Chief of the National Indian Brotherhood
- In office 1976–1980
- Preceded by: George Manuel
- Succeeded by: Delbert Riley

Personal details
- Born: September 26, 1946 Fort Qu'Appelle, Saskatchewan
- Died: April 15, 2019 (aged 72) Regina, Saskatchewan
- Children: 3

= Noel Starblanket =

Canadian First Nations leader

Noel Victor Starblanket (September 26, 1946 – April 15, 2019) was a Canadian politician. For two terms from 1976 to 1980 he was chief of the National Indian Brotherhood (today known as the Assembly of First Nations).

==Early years and education==
Noel was born at Fort Qu'Appelle Indian Hospital in Fort Qu'Appelle, Saskatchewan on September 26, 1946. He was a Cree from the Starblanket Indian Reserve near Balcarres, Saskatchewan, in Treaty 4 territory.

Starblanket spent eleven years at Qu'Appelle Indian Residential School and was abused while there. Some of his memories are recorded in The Survivors Speak: a report of the Truth and Reconciliation Commission of Canada and the e-book Shattering the Silence. Additionally, Regina filmmaker Trudy Stewart produced a short documentary film, From Up North.

Starblanket attended law school at the University of Saskatchewan.

==Career==
In 1971, at age 24, Starblanket became one of the youngest reserve chiefs in Canada. He was elected Third Vice-Chief of the Executive of the Federation of Saskatchewan Indians (FSIN) and Director of Treaty Rights and Research. In 1975, he was elected president of the National Indian Brotherhood and was re-elected in 1978.

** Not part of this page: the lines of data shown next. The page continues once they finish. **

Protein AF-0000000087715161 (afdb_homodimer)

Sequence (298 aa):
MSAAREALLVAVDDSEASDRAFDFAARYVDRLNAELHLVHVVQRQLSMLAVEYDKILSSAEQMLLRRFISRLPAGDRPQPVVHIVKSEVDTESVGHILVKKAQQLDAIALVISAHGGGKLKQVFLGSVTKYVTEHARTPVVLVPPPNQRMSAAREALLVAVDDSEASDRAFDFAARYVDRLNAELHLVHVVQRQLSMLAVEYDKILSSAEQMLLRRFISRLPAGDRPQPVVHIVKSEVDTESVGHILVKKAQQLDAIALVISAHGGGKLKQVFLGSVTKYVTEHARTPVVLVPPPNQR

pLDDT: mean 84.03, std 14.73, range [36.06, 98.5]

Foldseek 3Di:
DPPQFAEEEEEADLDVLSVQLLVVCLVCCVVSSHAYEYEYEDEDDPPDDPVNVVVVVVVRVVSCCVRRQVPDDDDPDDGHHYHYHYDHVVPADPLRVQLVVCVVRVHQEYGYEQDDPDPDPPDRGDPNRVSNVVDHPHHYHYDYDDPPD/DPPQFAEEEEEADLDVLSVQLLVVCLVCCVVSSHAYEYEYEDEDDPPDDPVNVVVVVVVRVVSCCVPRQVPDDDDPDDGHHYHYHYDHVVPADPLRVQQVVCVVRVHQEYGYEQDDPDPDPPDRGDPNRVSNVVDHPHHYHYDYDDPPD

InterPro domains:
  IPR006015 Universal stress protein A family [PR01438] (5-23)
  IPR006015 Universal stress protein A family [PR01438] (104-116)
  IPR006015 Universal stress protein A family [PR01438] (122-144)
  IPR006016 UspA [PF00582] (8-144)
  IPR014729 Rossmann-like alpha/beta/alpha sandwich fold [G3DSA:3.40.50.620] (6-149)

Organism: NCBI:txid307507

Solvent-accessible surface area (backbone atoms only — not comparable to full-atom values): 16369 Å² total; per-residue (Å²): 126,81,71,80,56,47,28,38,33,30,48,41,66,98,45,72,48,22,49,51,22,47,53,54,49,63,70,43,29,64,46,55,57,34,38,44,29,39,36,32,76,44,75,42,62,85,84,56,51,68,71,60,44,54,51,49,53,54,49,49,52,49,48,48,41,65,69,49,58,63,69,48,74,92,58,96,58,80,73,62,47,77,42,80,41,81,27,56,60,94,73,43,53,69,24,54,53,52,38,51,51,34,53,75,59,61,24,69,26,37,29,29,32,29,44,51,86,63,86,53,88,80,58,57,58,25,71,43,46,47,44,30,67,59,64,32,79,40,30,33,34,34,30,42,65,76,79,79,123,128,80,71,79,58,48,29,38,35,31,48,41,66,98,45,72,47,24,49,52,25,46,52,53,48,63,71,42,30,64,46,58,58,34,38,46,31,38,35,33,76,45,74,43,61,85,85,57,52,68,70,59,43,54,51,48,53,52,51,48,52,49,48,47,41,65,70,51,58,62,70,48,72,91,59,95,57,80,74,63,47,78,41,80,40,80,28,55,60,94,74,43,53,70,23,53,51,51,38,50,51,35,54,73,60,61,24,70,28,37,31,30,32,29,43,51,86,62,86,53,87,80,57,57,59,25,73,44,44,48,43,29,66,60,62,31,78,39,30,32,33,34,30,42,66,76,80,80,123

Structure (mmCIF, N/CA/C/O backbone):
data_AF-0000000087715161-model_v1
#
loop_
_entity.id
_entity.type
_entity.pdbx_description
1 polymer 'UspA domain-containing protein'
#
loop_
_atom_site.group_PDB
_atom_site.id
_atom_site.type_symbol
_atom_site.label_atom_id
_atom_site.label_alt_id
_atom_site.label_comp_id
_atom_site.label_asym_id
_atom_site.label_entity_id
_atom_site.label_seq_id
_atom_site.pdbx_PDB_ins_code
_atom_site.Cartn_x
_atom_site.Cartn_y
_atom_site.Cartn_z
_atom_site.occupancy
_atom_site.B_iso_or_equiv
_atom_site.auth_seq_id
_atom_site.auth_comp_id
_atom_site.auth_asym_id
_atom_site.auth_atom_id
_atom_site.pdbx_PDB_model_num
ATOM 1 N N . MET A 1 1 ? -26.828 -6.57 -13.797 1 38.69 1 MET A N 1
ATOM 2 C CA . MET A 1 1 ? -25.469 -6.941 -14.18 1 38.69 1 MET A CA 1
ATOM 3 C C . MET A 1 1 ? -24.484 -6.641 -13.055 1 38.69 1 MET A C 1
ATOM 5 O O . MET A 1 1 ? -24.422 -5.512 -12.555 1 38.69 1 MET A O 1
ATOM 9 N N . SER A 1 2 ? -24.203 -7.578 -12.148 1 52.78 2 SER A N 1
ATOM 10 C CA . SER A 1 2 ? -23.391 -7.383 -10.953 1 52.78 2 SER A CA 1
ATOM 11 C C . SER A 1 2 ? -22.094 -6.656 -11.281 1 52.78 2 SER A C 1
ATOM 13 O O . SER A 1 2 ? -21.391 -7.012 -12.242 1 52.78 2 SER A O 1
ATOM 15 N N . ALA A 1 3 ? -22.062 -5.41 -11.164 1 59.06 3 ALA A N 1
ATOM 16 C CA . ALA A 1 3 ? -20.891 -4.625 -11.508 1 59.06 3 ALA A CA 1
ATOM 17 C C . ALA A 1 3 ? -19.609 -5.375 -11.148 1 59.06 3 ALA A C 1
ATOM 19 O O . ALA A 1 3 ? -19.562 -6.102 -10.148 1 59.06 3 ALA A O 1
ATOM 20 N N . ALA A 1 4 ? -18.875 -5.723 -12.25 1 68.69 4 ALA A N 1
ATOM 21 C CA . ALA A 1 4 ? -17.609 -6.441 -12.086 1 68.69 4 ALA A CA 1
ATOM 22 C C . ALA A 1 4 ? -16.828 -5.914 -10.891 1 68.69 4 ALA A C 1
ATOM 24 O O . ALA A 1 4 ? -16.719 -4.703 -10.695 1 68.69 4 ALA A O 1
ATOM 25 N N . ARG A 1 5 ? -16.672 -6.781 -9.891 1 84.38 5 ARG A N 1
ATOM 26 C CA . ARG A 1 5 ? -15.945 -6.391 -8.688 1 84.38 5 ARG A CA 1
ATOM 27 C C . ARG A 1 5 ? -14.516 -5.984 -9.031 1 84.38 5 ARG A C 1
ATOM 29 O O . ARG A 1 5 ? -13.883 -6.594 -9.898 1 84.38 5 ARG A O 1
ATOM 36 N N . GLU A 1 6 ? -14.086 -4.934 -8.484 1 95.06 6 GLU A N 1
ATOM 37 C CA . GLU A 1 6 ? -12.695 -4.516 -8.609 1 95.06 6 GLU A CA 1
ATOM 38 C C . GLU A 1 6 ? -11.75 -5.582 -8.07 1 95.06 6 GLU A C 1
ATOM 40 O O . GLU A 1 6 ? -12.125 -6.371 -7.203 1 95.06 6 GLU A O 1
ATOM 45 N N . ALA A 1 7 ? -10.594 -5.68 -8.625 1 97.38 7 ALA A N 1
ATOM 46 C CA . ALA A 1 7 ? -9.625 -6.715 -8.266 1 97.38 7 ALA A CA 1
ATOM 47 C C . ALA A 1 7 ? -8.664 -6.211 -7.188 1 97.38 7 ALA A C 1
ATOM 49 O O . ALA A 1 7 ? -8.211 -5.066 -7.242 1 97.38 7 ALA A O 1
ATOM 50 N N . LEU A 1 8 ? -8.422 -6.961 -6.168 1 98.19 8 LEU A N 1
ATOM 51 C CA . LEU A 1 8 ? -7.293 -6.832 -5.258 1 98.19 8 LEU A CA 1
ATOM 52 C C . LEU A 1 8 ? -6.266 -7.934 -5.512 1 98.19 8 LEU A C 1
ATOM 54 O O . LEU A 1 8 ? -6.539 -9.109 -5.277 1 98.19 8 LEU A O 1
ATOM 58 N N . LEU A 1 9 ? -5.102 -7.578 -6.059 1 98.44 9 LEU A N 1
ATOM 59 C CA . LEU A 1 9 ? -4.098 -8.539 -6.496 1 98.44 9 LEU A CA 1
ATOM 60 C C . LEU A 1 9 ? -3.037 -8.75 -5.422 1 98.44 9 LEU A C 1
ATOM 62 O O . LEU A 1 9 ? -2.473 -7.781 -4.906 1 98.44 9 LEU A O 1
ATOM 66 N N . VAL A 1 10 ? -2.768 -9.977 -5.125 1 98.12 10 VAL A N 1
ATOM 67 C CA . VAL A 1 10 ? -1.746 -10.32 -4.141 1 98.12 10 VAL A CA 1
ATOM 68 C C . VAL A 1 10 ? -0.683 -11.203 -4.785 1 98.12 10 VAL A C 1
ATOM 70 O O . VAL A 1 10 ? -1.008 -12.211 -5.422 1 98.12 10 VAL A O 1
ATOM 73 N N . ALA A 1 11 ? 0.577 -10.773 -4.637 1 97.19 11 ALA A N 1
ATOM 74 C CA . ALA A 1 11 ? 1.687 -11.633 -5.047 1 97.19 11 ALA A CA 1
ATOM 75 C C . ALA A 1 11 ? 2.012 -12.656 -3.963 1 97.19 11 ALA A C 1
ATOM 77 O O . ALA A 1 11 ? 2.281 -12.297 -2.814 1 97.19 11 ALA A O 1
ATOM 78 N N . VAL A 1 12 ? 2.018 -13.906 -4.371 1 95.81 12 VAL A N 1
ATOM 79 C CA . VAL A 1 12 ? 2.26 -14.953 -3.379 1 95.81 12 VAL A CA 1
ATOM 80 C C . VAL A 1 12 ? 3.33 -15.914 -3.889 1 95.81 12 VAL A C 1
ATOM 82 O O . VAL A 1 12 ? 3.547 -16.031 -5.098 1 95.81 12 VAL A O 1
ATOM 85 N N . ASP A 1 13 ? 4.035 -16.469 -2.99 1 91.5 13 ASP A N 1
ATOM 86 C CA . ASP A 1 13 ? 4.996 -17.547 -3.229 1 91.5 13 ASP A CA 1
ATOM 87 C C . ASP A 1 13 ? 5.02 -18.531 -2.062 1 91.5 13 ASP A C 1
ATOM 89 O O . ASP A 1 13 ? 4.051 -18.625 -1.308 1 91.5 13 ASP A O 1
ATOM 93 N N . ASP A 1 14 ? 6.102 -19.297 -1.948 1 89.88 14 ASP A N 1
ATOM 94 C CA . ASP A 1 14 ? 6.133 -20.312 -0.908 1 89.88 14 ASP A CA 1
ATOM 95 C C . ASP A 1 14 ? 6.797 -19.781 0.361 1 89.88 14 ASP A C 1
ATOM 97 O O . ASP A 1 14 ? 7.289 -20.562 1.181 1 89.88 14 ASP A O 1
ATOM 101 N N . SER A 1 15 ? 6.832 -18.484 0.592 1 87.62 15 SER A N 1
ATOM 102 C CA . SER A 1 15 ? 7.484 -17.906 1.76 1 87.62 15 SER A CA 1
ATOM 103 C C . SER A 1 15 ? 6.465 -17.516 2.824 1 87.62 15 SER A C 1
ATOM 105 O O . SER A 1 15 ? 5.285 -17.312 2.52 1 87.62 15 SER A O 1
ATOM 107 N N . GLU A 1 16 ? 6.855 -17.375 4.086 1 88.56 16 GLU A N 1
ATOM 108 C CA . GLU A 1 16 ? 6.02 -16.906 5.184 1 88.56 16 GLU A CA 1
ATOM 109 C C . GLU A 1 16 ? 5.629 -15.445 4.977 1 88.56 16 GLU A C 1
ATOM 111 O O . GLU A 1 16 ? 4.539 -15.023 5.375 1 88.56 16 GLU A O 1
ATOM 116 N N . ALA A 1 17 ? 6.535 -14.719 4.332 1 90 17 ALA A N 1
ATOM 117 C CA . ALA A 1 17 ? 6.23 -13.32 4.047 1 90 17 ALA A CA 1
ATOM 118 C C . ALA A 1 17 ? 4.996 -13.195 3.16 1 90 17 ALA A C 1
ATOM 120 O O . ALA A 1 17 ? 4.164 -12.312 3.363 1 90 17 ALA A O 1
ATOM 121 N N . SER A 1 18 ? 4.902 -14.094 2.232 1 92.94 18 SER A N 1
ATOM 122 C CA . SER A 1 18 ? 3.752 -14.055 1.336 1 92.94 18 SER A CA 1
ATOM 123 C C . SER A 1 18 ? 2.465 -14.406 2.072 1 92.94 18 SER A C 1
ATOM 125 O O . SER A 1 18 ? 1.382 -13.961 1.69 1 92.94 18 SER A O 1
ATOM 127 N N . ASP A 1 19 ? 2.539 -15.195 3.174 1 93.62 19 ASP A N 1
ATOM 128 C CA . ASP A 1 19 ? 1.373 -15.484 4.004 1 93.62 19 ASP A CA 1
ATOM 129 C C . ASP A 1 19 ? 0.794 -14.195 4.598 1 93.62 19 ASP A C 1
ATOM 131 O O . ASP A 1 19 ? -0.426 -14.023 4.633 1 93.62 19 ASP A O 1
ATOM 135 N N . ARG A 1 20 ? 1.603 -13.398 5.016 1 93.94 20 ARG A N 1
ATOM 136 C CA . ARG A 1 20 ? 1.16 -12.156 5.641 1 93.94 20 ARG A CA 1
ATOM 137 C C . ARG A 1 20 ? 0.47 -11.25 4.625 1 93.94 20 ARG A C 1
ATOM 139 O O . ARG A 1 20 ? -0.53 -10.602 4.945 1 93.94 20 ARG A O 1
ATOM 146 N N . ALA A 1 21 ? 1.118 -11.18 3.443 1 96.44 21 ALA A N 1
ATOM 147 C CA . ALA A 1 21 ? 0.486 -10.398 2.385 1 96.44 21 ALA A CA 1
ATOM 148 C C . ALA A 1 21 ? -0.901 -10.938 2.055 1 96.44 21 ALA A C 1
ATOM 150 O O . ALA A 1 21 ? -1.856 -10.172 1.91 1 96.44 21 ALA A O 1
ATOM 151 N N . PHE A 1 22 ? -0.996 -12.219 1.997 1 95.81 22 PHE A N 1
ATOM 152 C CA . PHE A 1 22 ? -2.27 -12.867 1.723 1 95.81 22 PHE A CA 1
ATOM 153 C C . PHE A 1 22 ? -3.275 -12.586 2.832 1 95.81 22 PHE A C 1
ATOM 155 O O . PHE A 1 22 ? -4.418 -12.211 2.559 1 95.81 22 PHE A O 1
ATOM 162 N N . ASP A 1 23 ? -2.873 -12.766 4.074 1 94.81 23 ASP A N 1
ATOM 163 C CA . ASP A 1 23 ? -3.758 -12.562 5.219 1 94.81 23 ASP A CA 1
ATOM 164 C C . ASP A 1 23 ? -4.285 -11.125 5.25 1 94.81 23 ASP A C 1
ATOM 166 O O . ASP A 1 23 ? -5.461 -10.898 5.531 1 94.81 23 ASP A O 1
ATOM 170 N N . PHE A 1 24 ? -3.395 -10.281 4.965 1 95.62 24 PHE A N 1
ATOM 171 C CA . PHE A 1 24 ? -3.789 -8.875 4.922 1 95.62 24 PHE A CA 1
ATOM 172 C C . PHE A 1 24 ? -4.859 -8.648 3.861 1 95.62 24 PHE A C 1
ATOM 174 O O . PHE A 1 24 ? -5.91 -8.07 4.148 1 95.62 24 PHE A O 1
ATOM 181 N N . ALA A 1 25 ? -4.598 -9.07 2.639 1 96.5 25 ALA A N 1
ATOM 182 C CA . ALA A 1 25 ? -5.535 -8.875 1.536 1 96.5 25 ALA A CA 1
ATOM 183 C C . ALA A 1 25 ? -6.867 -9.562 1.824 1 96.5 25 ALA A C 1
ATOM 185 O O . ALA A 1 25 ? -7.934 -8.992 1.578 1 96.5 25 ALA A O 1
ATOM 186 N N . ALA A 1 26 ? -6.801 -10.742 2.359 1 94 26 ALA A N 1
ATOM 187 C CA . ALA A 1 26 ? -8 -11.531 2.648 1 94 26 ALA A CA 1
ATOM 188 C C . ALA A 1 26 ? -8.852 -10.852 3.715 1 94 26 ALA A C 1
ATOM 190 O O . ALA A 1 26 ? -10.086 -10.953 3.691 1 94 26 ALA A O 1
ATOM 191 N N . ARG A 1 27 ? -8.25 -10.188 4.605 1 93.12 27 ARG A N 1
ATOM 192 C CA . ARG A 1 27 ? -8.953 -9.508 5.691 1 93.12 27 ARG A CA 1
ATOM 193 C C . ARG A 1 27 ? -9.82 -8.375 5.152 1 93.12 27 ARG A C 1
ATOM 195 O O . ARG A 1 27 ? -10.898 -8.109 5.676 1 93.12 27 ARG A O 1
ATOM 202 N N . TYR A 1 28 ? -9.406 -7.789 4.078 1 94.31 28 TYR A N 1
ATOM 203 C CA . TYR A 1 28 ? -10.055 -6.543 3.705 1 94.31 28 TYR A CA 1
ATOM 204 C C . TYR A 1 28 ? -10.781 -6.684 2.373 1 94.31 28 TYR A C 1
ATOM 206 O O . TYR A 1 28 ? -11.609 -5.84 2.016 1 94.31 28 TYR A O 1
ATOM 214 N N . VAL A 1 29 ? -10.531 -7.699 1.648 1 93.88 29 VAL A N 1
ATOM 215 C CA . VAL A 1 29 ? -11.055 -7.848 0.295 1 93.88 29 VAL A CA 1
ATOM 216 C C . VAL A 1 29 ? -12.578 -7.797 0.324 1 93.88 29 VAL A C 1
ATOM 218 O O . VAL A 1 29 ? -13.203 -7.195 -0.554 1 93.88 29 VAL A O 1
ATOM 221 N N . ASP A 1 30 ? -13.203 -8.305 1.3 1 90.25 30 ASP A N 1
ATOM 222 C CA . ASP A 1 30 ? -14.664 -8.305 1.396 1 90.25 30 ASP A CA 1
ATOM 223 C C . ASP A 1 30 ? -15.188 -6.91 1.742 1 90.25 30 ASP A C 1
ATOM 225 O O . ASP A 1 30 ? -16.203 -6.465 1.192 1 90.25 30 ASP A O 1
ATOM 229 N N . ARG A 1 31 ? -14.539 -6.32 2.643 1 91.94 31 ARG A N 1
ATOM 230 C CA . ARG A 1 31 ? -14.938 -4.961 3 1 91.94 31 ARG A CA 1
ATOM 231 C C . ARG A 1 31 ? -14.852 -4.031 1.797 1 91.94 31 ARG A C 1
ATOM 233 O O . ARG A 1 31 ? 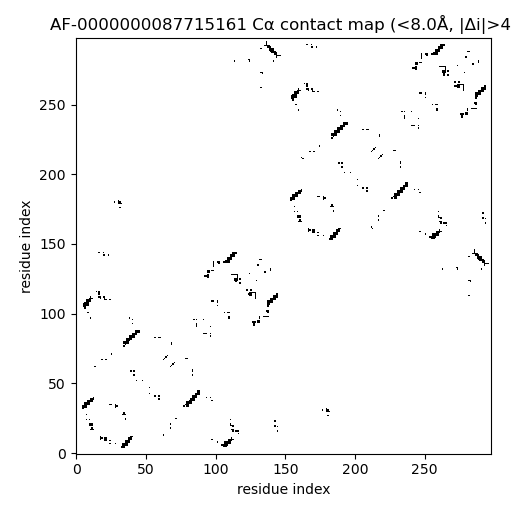-15.641 -3.092 1.672 1 91.94 31 ARG A O 1
ATOM 240 N N . LEU A 1 32 ? -13.93 -4.359 0.915 1 94.19 32 LEU A N 1
ATOM 241 C CA . LEU A 1 32 ? -13.719 -3.555 -0.285 1 94.19 32 LEU A CA 1
ATOM 242 C C . LEU A 1 32 ? -14.719 -3.934 -1.374 1 94.19 32 LEU A C 1
ATOM 244 O O . LEU A 1 32 ? -14.742 -3.312 -2.439 1 94.19 32 LEU A O 1
ATOM 248 N N . ASN A 1 33 ? -15.484 -4.957 -1.13 1 92.06 33 ASN A N 1
ATOM 249 C CA . ASN A 1 33 ? -16.312 -5.527 -2.182 1 92.06 33 ASN A CA 1
ATOM 250 C C . ASN A 1 33 ? -15.508 -5.816 -3.445 1 92.06 33 ASN A C 1
ATOM 252 O O . ASN A 1 33 ? -15.93 -5.465 -4.551 1 92.06 33 ASN A O 1
ATOM 256 N N . ALA A 1 34 ? -14.352 -6.352 -3.24 1 94.62 34 ALA A N 1
ATOM 257 C CA . ALA A 1 34 ? -13.422 -6.652 -4.328 1 94.62 34 ALA A CA 1
ATOM 258 C C . ALA A 1 34 ? -13.25 -8.164 -4.496 1 94.62 34 ALA A C 1
ATOM 260 O O . ALA A 1 34 ? -13.711 -8.945 -3.662 1 94.62 34 ALA A O 1
ATOM 261 N N . GLU A 1 35 ? -12.727 -8.516 -5.602 1 95.19 35 GLU A N 1
ATOM 262 C CA . GLU A 1 35 ? -12.32 -9.891 -5.867 1 95.19 35 GLU A CA 1
ATOM 263 C C . GLU A 1 35 ? -10.844 -10.102 -5.559 1 95.19 35 GLU A C 1
ATOM 265 O O . GLU A 1 35 ? -10 -9.297 -5.961 1 95.19 35 GLU A O 1
ATOM 270 N N . LEU A 1 36 ? -10.594 -11.172 -4.84 1 96.12 36 LEU A N 1
ATOM 271 C CA . LEU A 1 36 ? -9.211 -11.492 -4.496 1 96.12 36 LEU A CA 1
ATOM 272 C C . LEU A 1 36 ? -8.523 -12.242 -5.629 1 96.12 36 LEU A C 1
ATOM 274 O O . LEU A 1 36 ? -9.031 -13.266 -6.098 1 96.12 36 LEU A O 1
ATOM 278 N N . HIS A 1 37 ? -7.457 -11.719 -6.148 1 97.12 37 HIS A N 1
ATOM 279 C CA . HIS A 1 37 ? -6.613 -12.352 -7.152 1 97.12 37 HIS A CA 1
ATOM 280 C C . HIS A 1 37 ? -5.25 -12.719 -6.574 1 97.12 37 HIS A C 1
ATOM 282 O O . HIS A 1 37 ? -4.594 -11.891 -5.945 1 97.12 37 HIS A O 1
ATOM 288 N N . LEU A 1 38 ? -4.871 -13.961 -6.73 1 97.31 38 LEU A N 1
ATOM 289 C CA . LEU A 1 38 ? -3.537 -14.414 -6.359 1 97.31 38 LEU A CA 1
ATOM 290 C C . LEU A 1 38 ? -2.664 -14.602 -7.598 1 97.31 38 LEU A C 1
ATOM 292 O O . LEU A 1 38 ? -3.104 -15.18 -8.594 1 97.31 38 LEU A O 1
ATOM 296 N N . VAL A 1 39 ? -1.478 -14.07 -7.52 1 97.06 39 VAL A N 1
ATOM 297 C CA . VAL A 1 39 ? -0.54 -14.289 -8.617 1 97.06 39 VAL A CA 1
ATOM 298 C C . VAL A 1 39 ? 0.744 -14.922 -8.078 1 97.06 39 VAL A C 1
ATOM 300 O O . VAL A 1 39 ? 1.299 -14.461 -7.078 1 97.06 39 VAL A O 1
ATOM 303 N N . HIS A 1 40 ? 1.122 -15.938 -8.672 1 95.62 40 HIS A N 1
ATOM 304 C CA . HIS A 1 40 ? 2.379 -16.625 -8.414 1 95.62 40 HIS A CA 1
ATOM 305 C C . HIS A 1 40 ? 3.221 -16.734 -9.68 1 95.62 40 HIS A C 1
ATOM 307 O O . HIS A 1 40 ? 2.754 -17.234 -10.703 1 95.62 40 HIS A O 1
ATOM 313 N N . VAL A 1 41 ? 4.43 -16.234 -9.602 1 92.69 41 VAL A N 1
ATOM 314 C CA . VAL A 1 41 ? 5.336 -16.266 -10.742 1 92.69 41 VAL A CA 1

As part of the "Indian Film Crew", an early effort in Indigenous filmmaking at the National Film Board of Canada (NFB), Starblanket was one of the filmmakers (with Mike Mitchell) on the 1969 documentary film, You Are on Indian Land, and worked on the Ballad of Crowfoot, among others. In 1973, the NFB released a 27-minute film, Starblanket. in which, starting at 19:25 he discusses his desire in to start a farm for reserve members (see SIAP, Federation of Sovereign Indigenous Nations).

Starblanket was asked to consider the position of Assistant Deputy Minister of Indian Affairs in 1980. He spoke at the economics conference at the World Assembly of First Nations when President of the National Indian Business Association (NIBA).

Starblanket, Morley Watson and Vern Bellegarde envisioned a Native hockey team and spurred the formation of the Lebret Eagles."

In March 2001 he gave the keynote speech at the annual conference of the Association of Death Education and Counseling. In 2001 he was interviewed for a project and the documentary, Starblanket: A Spirit Journey was later produced.

He speaks about the 1970/1969 Red Paper/White Paper events in the 2010 CBC radio program Ideas, titled Red Paper/White Paper and Part 2.

In 2018, Starblanket became Elder-in-residence at Scott Collegiate, a high school in Regina. He worked with the University of Regina's Office of Indigenization. Speaking January 13, 2019.

==Personal life and demise==

Starblanket died at age 72 on April 15, 2019, at a hospital in Regina, Saskatchewan, from complications of diabetes.